阿心仔含泪跑回卧房,拨了电话跟小辣椒哭诉,还慎重询问,可不可以连夜到她家里叨扰,借用她的浴室一用。
早睡早起的小辣椒,从睡梦中被挖醒,听了阿心仔哇啦哇啦的哭诉后,先打了个呵欠,才懒洋洋的问:「妳家有热水壶吗?」
「有啊!」
「那么,妳家有烧开水用的那种大铁壶吗?」
「也有啊!」
「那不就好了?」
「啊?」
「用那个也能烧出热水啊!」
啊,对喔!
阿心仔恍然大悟,挂上电话后,立刻开始动作,装满了热水壶跟大铁壶,分别插电跟打开瓦斯。当晚,虽然克难,但谢天谢地,阿心仔还是顺利的卸妆、洗脸,再烧了两壶热水,倒进浴缸里,把自己洗得干干净净、香喷喷的。
现在,请让我说一声:
小辣椒,感谢您~~
在阿心仔的在排书进度表中,这本《画眉》算是插队了。故事的背景、人物,跟以往的故事,没有任何关连。
为啥要另外开一个时空?
嗯,阿心仔是想说啊,繁华的京城,似平比较适合活泼快乐的故事。考虑了好一阵子后,阿心仔才决定,这个揪心的故事,就摆到另外一个时空去吧!

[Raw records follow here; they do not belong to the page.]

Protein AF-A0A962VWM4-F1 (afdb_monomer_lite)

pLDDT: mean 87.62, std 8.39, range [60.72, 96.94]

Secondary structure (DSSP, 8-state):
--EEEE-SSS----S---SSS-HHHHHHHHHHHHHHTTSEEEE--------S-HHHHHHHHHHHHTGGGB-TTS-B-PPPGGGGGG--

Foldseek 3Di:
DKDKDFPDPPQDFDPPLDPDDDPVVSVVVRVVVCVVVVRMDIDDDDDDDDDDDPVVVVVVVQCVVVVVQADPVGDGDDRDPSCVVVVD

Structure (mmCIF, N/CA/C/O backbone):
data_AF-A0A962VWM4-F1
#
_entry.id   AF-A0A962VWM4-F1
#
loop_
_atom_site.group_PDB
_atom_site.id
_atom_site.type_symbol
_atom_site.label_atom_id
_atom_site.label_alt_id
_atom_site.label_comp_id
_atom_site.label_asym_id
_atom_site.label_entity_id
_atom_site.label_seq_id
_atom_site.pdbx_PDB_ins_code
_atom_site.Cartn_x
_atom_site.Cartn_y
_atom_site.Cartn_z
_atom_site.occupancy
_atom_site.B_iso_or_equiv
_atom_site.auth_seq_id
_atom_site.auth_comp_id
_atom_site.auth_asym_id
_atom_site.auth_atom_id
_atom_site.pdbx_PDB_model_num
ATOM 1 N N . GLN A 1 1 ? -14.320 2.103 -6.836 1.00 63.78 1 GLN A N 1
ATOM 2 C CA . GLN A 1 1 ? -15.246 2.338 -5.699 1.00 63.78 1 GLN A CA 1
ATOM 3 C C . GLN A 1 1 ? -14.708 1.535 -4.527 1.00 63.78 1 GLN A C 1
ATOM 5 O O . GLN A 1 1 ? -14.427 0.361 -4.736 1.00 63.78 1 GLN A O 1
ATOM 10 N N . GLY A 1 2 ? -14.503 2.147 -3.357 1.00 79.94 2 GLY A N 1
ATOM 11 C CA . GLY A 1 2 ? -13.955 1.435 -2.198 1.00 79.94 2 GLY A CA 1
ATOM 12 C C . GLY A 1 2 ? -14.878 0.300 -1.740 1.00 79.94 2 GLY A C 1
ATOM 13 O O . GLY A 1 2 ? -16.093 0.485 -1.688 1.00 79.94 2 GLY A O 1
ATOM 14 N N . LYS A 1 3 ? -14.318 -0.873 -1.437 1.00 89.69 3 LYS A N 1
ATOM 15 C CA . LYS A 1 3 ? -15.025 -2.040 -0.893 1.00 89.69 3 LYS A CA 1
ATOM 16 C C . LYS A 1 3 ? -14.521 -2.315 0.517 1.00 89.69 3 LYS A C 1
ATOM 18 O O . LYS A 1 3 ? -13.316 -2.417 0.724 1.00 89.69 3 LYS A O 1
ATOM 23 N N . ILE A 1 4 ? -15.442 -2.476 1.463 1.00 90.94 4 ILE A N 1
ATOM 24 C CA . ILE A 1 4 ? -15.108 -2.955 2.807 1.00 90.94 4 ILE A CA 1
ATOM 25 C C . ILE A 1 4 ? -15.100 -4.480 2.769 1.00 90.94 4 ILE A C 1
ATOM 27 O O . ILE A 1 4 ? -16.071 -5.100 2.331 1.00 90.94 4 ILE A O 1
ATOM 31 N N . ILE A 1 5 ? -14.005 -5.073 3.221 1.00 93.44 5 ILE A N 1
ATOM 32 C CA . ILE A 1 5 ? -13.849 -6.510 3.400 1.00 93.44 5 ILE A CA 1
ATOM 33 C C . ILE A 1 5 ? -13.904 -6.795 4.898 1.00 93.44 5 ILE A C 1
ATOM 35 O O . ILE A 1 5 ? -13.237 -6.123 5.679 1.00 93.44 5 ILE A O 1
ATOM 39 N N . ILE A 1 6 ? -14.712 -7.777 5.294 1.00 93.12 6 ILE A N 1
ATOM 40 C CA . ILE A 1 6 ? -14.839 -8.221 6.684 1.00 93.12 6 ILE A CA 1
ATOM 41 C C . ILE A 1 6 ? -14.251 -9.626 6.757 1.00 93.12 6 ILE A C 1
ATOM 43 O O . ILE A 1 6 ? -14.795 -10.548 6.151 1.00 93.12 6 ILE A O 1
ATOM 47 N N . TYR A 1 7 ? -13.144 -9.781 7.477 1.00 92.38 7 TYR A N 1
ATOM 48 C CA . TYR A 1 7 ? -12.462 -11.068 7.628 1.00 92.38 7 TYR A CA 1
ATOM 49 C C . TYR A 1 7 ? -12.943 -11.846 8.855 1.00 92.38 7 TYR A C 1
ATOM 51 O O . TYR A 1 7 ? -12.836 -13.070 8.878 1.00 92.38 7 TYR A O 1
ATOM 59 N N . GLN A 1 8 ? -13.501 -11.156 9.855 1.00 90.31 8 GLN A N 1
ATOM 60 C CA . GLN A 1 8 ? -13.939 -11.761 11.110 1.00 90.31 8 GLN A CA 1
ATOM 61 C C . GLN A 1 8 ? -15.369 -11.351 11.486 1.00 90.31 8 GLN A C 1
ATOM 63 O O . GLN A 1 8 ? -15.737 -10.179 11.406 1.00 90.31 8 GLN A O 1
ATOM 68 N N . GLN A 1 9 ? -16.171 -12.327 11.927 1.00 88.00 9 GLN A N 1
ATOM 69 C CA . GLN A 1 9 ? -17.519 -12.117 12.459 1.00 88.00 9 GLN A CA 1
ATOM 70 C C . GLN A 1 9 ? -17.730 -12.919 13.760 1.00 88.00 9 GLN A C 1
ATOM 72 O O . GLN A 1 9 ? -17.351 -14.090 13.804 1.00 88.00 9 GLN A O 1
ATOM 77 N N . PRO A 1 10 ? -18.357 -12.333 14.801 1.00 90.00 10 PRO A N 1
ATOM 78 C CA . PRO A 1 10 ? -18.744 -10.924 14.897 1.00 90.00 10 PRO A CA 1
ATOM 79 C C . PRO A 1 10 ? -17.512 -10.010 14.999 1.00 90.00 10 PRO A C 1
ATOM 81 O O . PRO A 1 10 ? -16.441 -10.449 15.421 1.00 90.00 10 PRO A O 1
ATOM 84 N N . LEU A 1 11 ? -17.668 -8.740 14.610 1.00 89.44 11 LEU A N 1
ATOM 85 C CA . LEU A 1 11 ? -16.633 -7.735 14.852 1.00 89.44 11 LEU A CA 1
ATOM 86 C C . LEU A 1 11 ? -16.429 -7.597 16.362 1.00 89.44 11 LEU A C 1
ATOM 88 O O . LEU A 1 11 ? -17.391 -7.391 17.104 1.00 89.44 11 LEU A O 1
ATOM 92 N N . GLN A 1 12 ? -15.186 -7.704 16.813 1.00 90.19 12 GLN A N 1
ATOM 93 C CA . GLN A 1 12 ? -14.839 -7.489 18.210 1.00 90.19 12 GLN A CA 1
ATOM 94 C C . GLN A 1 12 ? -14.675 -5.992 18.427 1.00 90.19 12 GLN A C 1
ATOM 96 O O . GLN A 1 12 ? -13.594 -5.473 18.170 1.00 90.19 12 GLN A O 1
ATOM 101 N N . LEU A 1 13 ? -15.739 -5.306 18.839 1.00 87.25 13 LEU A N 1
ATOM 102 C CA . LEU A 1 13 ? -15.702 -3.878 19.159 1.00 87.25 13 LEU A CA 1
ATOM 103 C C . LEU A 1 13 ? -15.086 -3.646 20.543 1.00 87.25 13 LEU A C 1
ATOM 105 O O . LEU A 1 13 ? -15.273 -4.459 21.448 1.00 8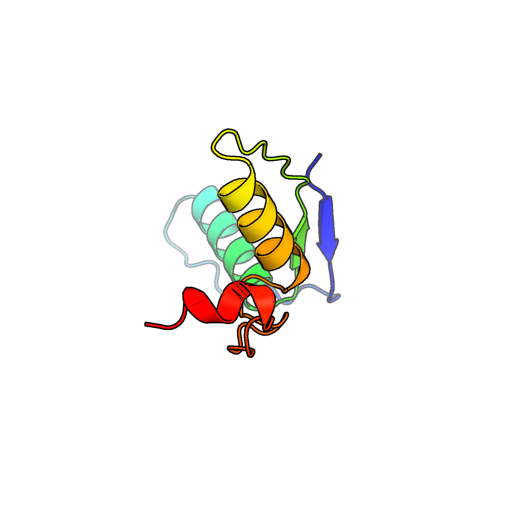7.25 13 LEU A O 1
ATOM 109 N N . SER A 1 14 ? -14.374 -2.536 20.714 1.00 82.50 14 SER A N 1
ATOM 110 C CA . SER A 1 14 ? -13.899 -2.103 22.032 1.00 82.50 14 SER A CA 1
ATOM 111 C C . SER A 1 14 ? -15.087 -1.760 22.937 1.00 82.50 14 SER A C 1
ATOM 113 O O . SER A 1 14 ? -15.979 -1.019 22.525 1.00 82.50 14 SER A O 1
ATOM 115 N N . GLU A 1 15 ? -15.097 -2.262 24.175 1.00 71.44 15 GLU A N 1
ATOM 116 C CA . GLU A 1 15 ? -16.159 -1.956 25.153 1.00 71.44 15 GLU A CA 1
ATOM 117 C C . GLU A 1 15 ? -16.109 -0.496 25.643 1.00 71.44 15 GLU A C 1
ATOM 119 O O . GLU A 1 15 ? -17.125 0.074 26.039 1.00 71.44 15 GLU A O 1
ATOM 124 N N . GLU A 1 16 ? -14.940 0.142 25.552 1.00 66.19 16 GLU A N 1
ATOM 125 C CA . GLU A 1 16 ? -14.698 1.516 25.984 1.00 66.19 16 GLU A CA 1
ATOM 126 C C . GLU A 1 16 ? -14.587 2.454 24.777 1.00 66.19 16 GLU A C 1
ATOM 128 O O . GLU A 1 16 ? -13.501 2.799 24.310 1.00 66.19 16 GLU A O 1
ATOM 133 N N . LEU A 1 17 ? -15.725 2.937 24.277 1.00 63.44 17 LEU A N 1
ATOM 134 C CA . LEU A 1 17 ? -15.707 4.220 23.579 1.00 63.44 17 LEU A CA 1
ATOM 135 C C . LEU A 1 17 ? -15.439 5.277 24.654 1.00 63.44 17 LEU A C 1
ATOM 137 O O . LEU A 1 17 ? -16.350 5.600 25.416 1.00 63.44 17 LEU A O 1
ATOM 141 N N . ALA A 1 18 ? -14.193 5.760 24.750 1.00 60.72 18 ALA A N 1
ATOM 142 C CA . ALA A 1 18 ? -13.773 6.739 25.755 1.00 60.72 18 ALA A CA 1
ATOM 143 C C . ALA A 1 18 ? -14.859 7.820 25.951 1.00 60.72 18 ALA A C 1
ATOM 145 O O . ALA A 1 18 ? -15.415 8.298 24.956 1.00 60.72 18 ALA A O 1
ATOM 146 N N . PRO A 1 19 ? -15.231 8.177 27.194 1.00 61.72 19 PRO A N 1
ATOM 147 C CA . PRO A 1 19 ? -16.416 9.000 27.455 1.00 61.72 19 PRO A CA 1
ATOM 148 C C . PRO A 1 19 ? -16.353 10.372 26.764 1.00 61.72 19 PRO A C 1
ATOM 150 O O . PRO A 1 19 ? -17.357 10.848 26.233 1.00 61.72 19 PRO A O 1
ATOM 153 N N . GLU A 1 20 ? -15.157 10.934 26.630 1.00 66.94 20 GLU A N 1
ATOM 154 C CA . GLU A 1 20 ? -14.895 12.255 26.056 1.00 66.94 20 GLU A CA 1
ATOM 155 C C . GLU A 1 20 ? -14.646 12.199 24.530 1.00 66.94 20 GLU A C 1
ATOM 157 O O . GLU A 1 20 ? -14.112 11.216 24.017 1.00 66.94 20 GLU A O 1
ATOM 162 N N . GLY A 1 21 ? -15.028 13.247 23.788 1.00 69.62 21 GLY A N 1
ATOM 163 C CA . GLY A 1 21 ? -14.688 13.422 22.361 1.00 69.62 21 GLY A CA 1
ATOM 164 C C . GLY A 1 21 ? -15.864 13.373 21.373 1.00 69.62 21 GLY A C 1
ATOM 165 O O . GLY A 1 21 ? -16.994 13.011 21.715 1.00 69.62 21 GLY A O 1
ATOM 166 N N . ILE A 1 22 ? -15.602 13.757 20.120 1.00 84.44 22 ILE A N 1
ATOM 167 C CA . ILE A 1 22 ? -16.612 13.840 19.050 1.00 84.44 22 ILE A CA 1
ATOM 168 C C . ILE A 1 22 ? -16.922 12.428 18.535 1.00 84.44 22 ILE A C 1
ATOM 170 O O . ILE A 1 22 ? -16.013 11.643 18.284 1.00 84.44 22 ILE A O 1
ATOM 174 N N . LEU A 1 23 ? -18.199 12.097 18.309 1.00 85.69 23 LEU A N 1
ATOM 175 C CA . LEU A 1 23 ? -18.621 10.775 17.809 1.00 85.69 23 LEU A CA 1
ATOM 176 C C . LEU A 1 23 ? -17.823 10.307 16.578 1.00 85.69 23 LEU A C 1
ATOM 178 O O . LEU A 1 23 ? -17.437 9.145 16.496 1.00 85.69 23 LEU A O 1
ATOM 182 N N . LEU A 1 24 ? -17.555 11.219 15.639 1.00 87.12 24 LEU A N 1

画眉的性格,外柔而内刚。而夏侯寅最幸运的是,心爱的老婆既没有练武,体内也没啥暴力因子。
换做之前作品里那些性格呛辣的女主角,剧情肯定就不会这么发展了。怎么?大伙儿不信吗?好,让我们看看,如果,女主角换人做做看,剧情会变得如何。
范例一:钱金金
别说是纳妾了,只要男方真有不轨,被她抓到真凭实据,她就会卷起袖子,先痛殴男主角一顿,再连夜打包回娘家。
然后呢,第二天开始,她会用更优惠的价格,抢走所有的生意。就算赔本、就算要花一辈子,她也会坚持,非把这个男人斗倒,逼着他上吊自杀不可。